--- START ---
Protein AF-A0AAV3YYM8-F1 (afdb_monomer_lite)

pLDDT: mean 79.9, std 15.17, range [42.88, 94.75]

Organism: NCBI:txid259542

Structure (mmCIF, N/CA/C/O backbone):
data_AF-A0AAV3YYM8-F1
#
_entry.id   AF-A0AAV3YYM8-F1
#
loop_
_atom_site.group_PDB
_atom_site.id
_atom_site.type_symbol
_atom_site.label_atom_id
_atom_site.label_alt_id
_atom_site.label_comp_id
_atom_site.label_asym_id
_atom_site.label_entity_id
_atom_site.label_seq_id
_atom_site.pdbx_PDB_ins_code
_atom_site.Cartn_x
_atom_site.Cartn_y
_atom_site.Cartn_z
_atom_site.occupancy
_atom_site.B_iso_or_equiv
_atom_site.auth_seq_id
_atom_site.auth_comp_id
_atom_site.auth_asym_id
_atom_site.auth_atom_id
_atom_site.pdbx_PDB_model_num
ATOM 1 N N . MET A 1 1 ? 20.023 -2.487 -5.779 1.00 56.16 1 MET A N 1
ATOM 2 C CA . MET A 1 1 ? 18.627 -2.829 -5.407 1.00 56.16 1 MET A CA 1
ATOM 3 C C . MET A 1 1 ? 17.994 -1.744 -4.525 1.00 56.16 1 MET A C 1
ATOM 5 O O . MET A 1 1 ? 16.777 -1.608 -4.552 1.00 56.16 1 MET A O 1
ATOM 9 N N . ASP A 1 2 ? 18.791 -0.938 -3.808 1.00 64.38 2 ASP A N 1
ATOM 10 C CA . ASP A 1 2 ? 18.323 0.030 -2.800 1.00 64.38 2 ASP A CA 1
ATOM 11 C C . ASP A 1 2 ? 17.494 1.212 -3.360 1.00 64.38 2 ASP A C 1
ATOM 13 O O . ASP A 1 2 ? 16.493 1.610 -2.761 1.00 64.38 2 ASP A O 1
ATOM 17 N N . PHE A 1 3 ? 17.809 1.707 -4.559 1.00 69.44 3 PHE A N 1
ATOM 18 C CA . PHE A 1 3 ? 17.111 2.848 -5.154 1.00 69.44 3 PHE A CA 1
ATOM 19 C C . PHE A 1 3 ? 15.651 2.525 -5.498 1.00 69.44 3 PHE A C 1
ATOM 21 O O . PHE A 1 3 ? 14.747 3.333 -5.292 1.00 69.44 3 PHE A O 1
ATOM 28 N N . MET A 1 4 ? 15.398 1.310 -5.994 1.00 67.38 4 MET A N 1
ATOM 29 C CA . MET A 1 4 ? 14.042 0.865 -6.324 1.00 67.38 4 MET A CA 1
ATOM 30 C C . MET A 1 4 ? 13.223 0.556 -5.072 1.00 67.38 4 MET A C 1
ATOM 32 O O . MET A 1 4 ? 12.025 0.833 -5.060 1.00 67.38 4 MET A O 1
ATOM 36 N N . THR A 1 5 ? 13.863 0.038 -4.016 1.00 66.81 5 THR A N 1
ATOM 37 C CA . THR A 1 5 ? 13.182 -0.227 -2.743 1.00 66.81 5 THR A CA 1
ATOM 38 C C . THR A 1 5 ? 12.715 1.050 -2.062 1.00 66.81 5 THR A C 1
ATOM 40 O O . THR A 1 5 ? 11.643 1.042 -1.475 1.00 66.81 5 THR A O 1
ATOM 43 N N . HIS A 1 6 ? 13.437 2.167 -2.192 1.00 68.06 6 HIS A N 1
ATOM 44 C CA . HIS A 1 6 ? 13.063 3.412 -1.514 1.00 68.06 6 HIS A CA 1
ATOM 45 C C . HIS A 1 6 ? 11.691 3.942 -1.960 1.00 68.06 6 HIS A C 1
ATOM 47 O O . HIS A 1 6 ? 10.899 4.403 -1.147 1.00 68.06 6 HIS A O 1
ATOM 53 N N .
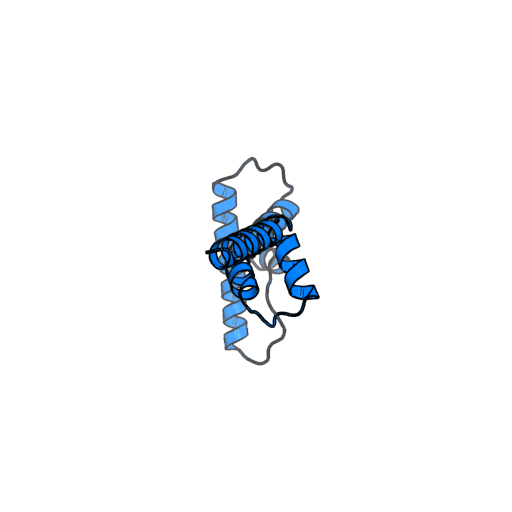 ALA A 1 7 ? 11.369 3.825 -3.251 1.00 68.25 7 ALA A N 1
ATOM 54 C CA . ALA A 1 7 ? 10.070 4.237 -3.785 1.00 68.25 7 ALA A CA 1
ATOM 55 C C . ALA A 1 7 ? 8.927 3.261 -3.451 1.00 68.25 7 ALA A C 1
ATOM 57 O O . ALA A 1 7 ? 7.765 3.581 -3.680 1.00 68.25 7 ALA A O 1
ATOM 58 N N . MET A 1 8 ? 9.257 2.064 -2.964 1.00 71.25 8 MET A N 1
ATOM 59 C CA . MET A 1 8 ? 8.318 0.969 -2.734 1.00 71.25 8 MET A CA 1
ATOM 60 C C . MET A 1 8 ? 8.256 0.530 -1.269 1.00 71.25 8 MET A C 1
ATOM 62 O O . MET A 1 8 ? 7.568 -0.443 -0.972 1.00 71.25 8 MET A O 1
ATOM 66 N N . THR A 1 9 ? 8.978 1.213 -0.376 1.00 82.25 9 THR A N 1
ATOM 67 C CA . THR A 1 9 ? 9.223 0.696 0.966 1.00 82.25 9 THR A CA 1
ATOM 68 C C . THR A 1 9 ? 8.001 0.827 1.865 1.00 82.25 9 THR A C 1
ATOM 70 O O . THR A 1 9 ? 7.405 1.898 1.990 1.00 82.25 9 THR A O 1
ATOM 73 N N . ALA A 1 10 ? 7.652 -0.271 2.534 1.00 83.00 10 ALA A N 1
ATOM 74 C CA . ALA A 1 10 ? 6.650 -0.289 3.598 1.00 83.00 10 ALA A CA 1
ATOM 75 C C . ALA A 1 10 ? 7.279 -0.203 5.003 1.00 83.00 10 ALA A C 1
ATOM 77 O O . ALA A 1 10 ? 6.582 -0.382 6.008 1.00 83.00 10 ALA A O 1
ATOM 78 N N . LYS A 1 11 ? 8.595 0.049 5.090 1.00 88.50 11 LYS A N 1
ATOM 79 C CA . LYS A 1 11 ? 9.333 0.109 6.356 1.00 88.50 11 LYS A CA 1
ATOM 80 C C . LYS A 1 11 ? 8.775 1.194 7.269 1.00 88.50 11 LYS A C 1
ATOM 82 O O . LYS A 1 11 ? 8.529 2.326 6.863 1.00 88.50 11 LYS A O 1
ATOM 87 N N . ARG A 1 12 ? 8.636 0.848 8.547 1.00 88.88 12 ARG A N 1
ATOM 88 C CA . ARG A 1 12 ? 8.284 1.782 9.623 1.00 88.88 12 ARG A CA 1
ATOM 89 C C . ARG A 1 12 ? 9.309 1.695 10.738 1.00 88.88 12 ARG A C 1
ATOM 91 O O . ARG A 1 12 ? 9.918 0.644 10.942 1.00 88.88 12 ARG A O 1
ATOM 98 N N . GLN A 1 13 ? 9.448 2.780 11.493 1.00 91.25 13 GLN A N 1
ATOM 99 C CA . GLN A 1 13 ? 10.270 2.783 12.695 1.00 91.25 13 GLN A CA 1
ATOM 100 C C . GLN A 1 13 ? 9.736 1.736 13.685 1.00 91.25 13 GLN A C 1
ATOM 102 O O . GLN A 1 13 ? 8.572 1.762 14.080 1.00 91.25 13 GLN A O 1
ATOM 107 N N . THR A 1 14 ? 10.587 0.786 14.063 1.00 91.31 14 THR A N 1
ATOM 108 C CA . THR A 1 14 ? 10.259 -0.292 15.000 1.00 91.31 14 THR A CA 1
ATOM 109 C C . THR A 1 14 ? 11.481 -0.618 15.847 1.00 91.31 14 THR A C 1
ATOM 111 O O . THR A 1 14 ? 12.604 -0.598 15.354 1.00 91.31 14 THR A O 1
ATOM 114 N N . LYS A 1 15 ? 11.266 -0.937 17.127 1.00 92.50 15 LYS A N 1
ATOM 115 C CA . LYS A 1 15 ? 12.321 -1.420 18.038 1.00 92.50 15 LYS A CA 1
ATOM 116 C C . LYS A 1 15 ? 12.481 -2.944 18.002 1.00 92.50 15 LYS A C 1
ATOM 118 O O . LYS A 1 15 ? 13.322 -3.496 18.699 1.00 92.50 15 LYS A O 1
ATOM 123 N N . ARG A 1 16 ? 11.643 -3.642 17.230 1.00 94.69 16 ARG A N 1
ATOM 124 C CA . ARG A 1 16 ? 11.627 -5.106 17.144 1.00 94.69 16 ARG A CA 1
ATOM 125 C C . ARG A 1 16 ? 12.312 -5.542 15.858 1.00 94.69 16 ARG A C 1
ATOM 127 O O . ARG A 1 16 ? 11.749 -5.379 14.777 1.00 94.69 16 ARG A O 1
ATOM 134 N N . TRP A 1 17 ? 13.497 -6.130 15.983 1.00 93.06 17 TRP A N 1
ATOM 135 C CA . TRP A 1 17 ? 14.302 -6.579 14.843 1.00 93.06 17 TRP A CA 1
ATOM 136 C C . TRP A 1 17 ? 13.583 -7.559 13.888 1.00 93.06 17 TRP A C 1
ATOM 138 O O . TRP A 1 17 ? 13.689 -7.370 12.677 1.00 93.06 17 TRP A O 1
ATOM 148 N N . PRO A 1 18 ? 12.750 -8.516 14.355 1.00 94.75 18 PRO A N 1
ATOM 149 C CA . PRO A 1 18 ? 12.012 -9.403 13.445 1.00 94.75 18 PRO A CA 1
ATOM 150 C C . PRO A 1 18 ? 11.060 -8.660 12.496 1.00 94.75 18 PRO A C 1
ATOM 152 O O . PRO A 1 18 ? 10.888 -9.045 11.343 1.00 94.75 18 PRO A O 1
ATOM 155 N N . MET A 1 19 ? 10.478 -7.548 12.952 1.00 94.12 19 MET A N 1
ATOM 156 C CA . MET A 1 19 ? 9.610 -6.715 12.117 1.00 94.12 19 MET A CA 1
ATOM 157 C C . MET A 1 19 ? 10.382 -6.013 10.998 1.00 94.12 19 MET A C 1
ATOM 159 O O . MET A 1 19 ? 9.863 -5.864 9.896 1.00 94.12 19 MET A O 1
ATOM 163 N N . LEU A 1 20 ? 11.636 -5.626 11.248 1.00 91.38 20 LEU A N 1
ATOM 164 C CA . LEU A 1 20 ? 12.500 -5.075 10.204 1.00 91.38 20 LEU A CA 1
ATOM 165 C C . LEU A 1 20 ? 12.754 -6.105 9.095 1.00 91.38 20 LEU A C 1
ATOM 167 O O . LEU A 1 20 ? 12.699 -5.759 7.916 1.00 91.38 20 LEU A O 1
ATOM 171 N N . MET A 1 21 ? 12.985 -7.368 9.466 1.00 91.69 21 MET A N 1
ATOM 172 C CA . MET A 1 21 ? 13.154 -8.454 8.496 1.00 91.69 21 MET A CA 1
ATOM 173 C C . MET A 1 21
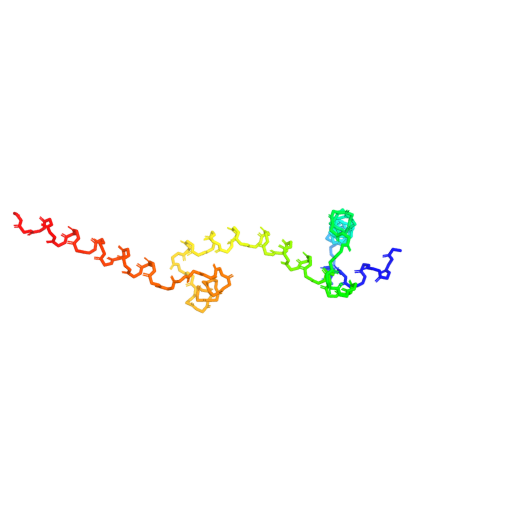 ? 11.890 -8.665 7.662 1.00 91.69 21 MET A C 1
ATOM 175 O O . MET A 1 21 ? 11.978 -8.764 6.441 1.00 91.69 21 MET A O 1
ATOM 179 N N . PHE A 1 22 ? 10.714 -8.640 8.293 1.00 92.81 22 PHE A N 1
ATOM 180 C CA . PHE A 1 22 ? 9.439 -8.740 7.585 1.00 92.81 22 PHE A CA 1
ATOM 181 C C . PHE A 1 22 ? 9.246 -7.617 6.554 1.00 92.81 22 PHE A C 1
ATOM 183 O O . PHE A 1 22 ? 8.881 -7.884 5.410 1.00 92.81 22 PHE A O 1
ATOM 190 N N . TYR A 1 23 ? 9.560 -6.369 6.911 1.00 91.00 23 TYR A N 1
ATOM 191 C CA . TYR A 1 23 ? 9.491 -5.263 5.954 1.00 91.00 23 TYR A CA 1
ATOM 192 C C . TYR A 1 23 ? 10.462 -5.430 4.783 1.00 91.00 23 TYR A C 1
ATOM 194 O O . TYR A 1 23 ? 10.099 -5.156 3.644 1.00 91.00 23 TYR A O 1
ATOM 202 N N . ASN A 1 24 ? 11.675 -5.929 5.035 1.00 89.75 24 ASN A N 1
ATOM 203 C CA . ASN A 1 24 ? 12.620 -6.224 3.958 1.00 89.75 24 ASN A CA 1
ATOM 204 C C . ASN A 1 24 ? 12.080 -7.310 3.011 1.00 89.75 24 ASN A C 1
ATOM 206 O O . ASN A 1 24 ? 12.219 -7.180 1.796 1.00 89.75 24 ASN A O 1
ATOM 210 N N . MET A 1 25 ? 11.437 -8.354 3.546 1.00 92.81 25 MET A N 1
ATOM 211 C CA . MET A 1 25 ? 10.802 -9.398 2.733 1.00 92.81 25 MET A CA 1
ATOM 212 C C . MET A 1 25 ? 9.661 -8.836 1.875 1.00 92.81 25 MET A C 1
ATOM 214 O O . MET A 1 25 ? 9.570 -9.171 0.695 1.00 92.81 25 MET A O 1
ATOM 218 N N . LEU A 1 26 ? 8.828 -7.949 2.430 1.00 90.62 26 LEU A N 1
ATOM 219 C CA . LEU A 1 26 ? 7.754 -7.281 1.686 1.00 90.62 26 LEU A CA 1
ATOM 220 C C . LEU A 1 26 ? 8.282 -6.414 0.537 1.00 90.62 26 LEU A C 1
ATOM 222 O O . LEU A 1 26 ? 7.748 -6.477 -0.574 1.00 90.62 26 LEU A O 1
ATOM 226 N N . ASP A 1 27 ? 9.337 -5.637 0.777 1.00 89.44 27 ASP A N 1
ATOM 227 C CA . ASP A 1 27 ? 9.940 -4.778 -0.247 1.00 89.44 27 ASP A CA 1
ATOM 228 C C . ASP A 1 27 ? 10.527 -5.624 -1.397 1.00 89.44 27 ASP A C 1
ATOM 230 O O . ASP A 1 27 ? 10.328 -5.311 -2.575 1.00 89.44 27 ASP A O 1
ATOM 234 N N . LEU A 1 28 ? 11.186 -6.744 -1.074 1.00 89.62 28 LEU A N 1
ATOM 235 C CA . LEU A 1 28 ? 11.719 -7.694 -2.060 1.00 89.62 28 LEU A CA 1
ATOM 236 C C . LEU A 1 28 ? 10.607 -8.369 -2.874 1.00 89.62 28 LEU A C 1
ATOM 238 O O . LEU A 1 28 ? 10.687 -8.412 -4.104 1.00 89.62 28 LEU A O 1
ATOM 242 N N . ALA A 1 29 ? 9.551 -8.850 -2.214 1.00 91.25 29 ALA A N 1
ATOM 243 C CA . ALA A 1 29 ? 8.406 -9.477 -2.875 1.00 91.25 29 ALA A CA 1
ATOM 244 C C . ALA A 1 29 ? 7.674 -8.498 -3.811 1.00 91.25 29 ALA A C 1
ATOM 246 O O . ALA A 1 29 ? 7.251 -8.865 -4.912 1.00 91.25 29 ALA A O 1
--- END ---
## Exercise directions:
Only one part of the material above is to be transcribed, namely the lines starting with the line that has "ATOM 206 O O" and going on through the line that has "ATOM 238 O O", exactly as they stand.

## Result of this task:
ATOM 206 O O . ASN A 1 24 ? 12.219 -7.180 1.796 1.00 89.75 24 ASN A O 1
ATOM 210 N N . MET A 1 25 ? 11.437 -8.354 3.546 1.00 92.81 25 MET A N 1
ATOM 211 C CA . MET A 1 25 ? 10.802 -9.398 2.733 1.00 92.81 25 MET A CA 1
ATOM 212 C C . MET A 1 25 ? 9.661 -8.836 1.875 1.00 92.81 25 MET A C 1
ATOM 214 O O . MET A 1 25 ? 9.570 -9.171 0.695 1.00 92.81 25 MET A O 1
ATOM 218 N N . LEU A 1 26 ? 8.828 -7.949 2.430 1.00 90.62 26 LEU A N 1
ATOM 219 C CA . LEU A 1 26 ? 7.754 -7.281 1.686 1.00 90.62 26 LEU A CA 1
ATOM 220 C C . LEU A 1 26 ? 8.282 -6.414 0.537 1.00 90.62 26 LEU A C 1
ATOM 222 O O . LEU A 1 26 ? 7.748 -6.477 -0.574 1.00 90.62 26 LEU A O 1
ATOM 226 N N . ASP A 1 27 ? 9.337 -5.637 0.777 1.00 89.44 27 ASP A N 1
ATOM 227 C CA . ASP A 1 27 ? 9.940 -4.778 -0.247 1.00 89.44 27 ASP A CA 1
ATOM 228 C C . ASP A 1 27 ? 10.527 -5.624 -1.397 1.00 89.44 27 ASP A C 1
ATOM 230 O O . ASP A 1 27 ? 10.328 -5.311 -2.575 1.00 89.44 27 ASP A O 1
ATOM 234 N N . LEU A 1 28 ? 11.186 -6.744 -1.074 1.00 89.62 28 LEU A N 1
ATOM 235 C CA . LEU A 1 28 ? 11.719 -7.694 -2.060 1.00 89.62 28 LEU A CA 1
ATOM 236 C C . LEU A 1 28 ? 10.607 -8.369 -2.874 1.00 89.62 28 LEU A C 1
ATOM 238 O O . LEU A 1 28 ? 10.687 -8.412 -4.104 1.00 89.62 28 LEU A O 1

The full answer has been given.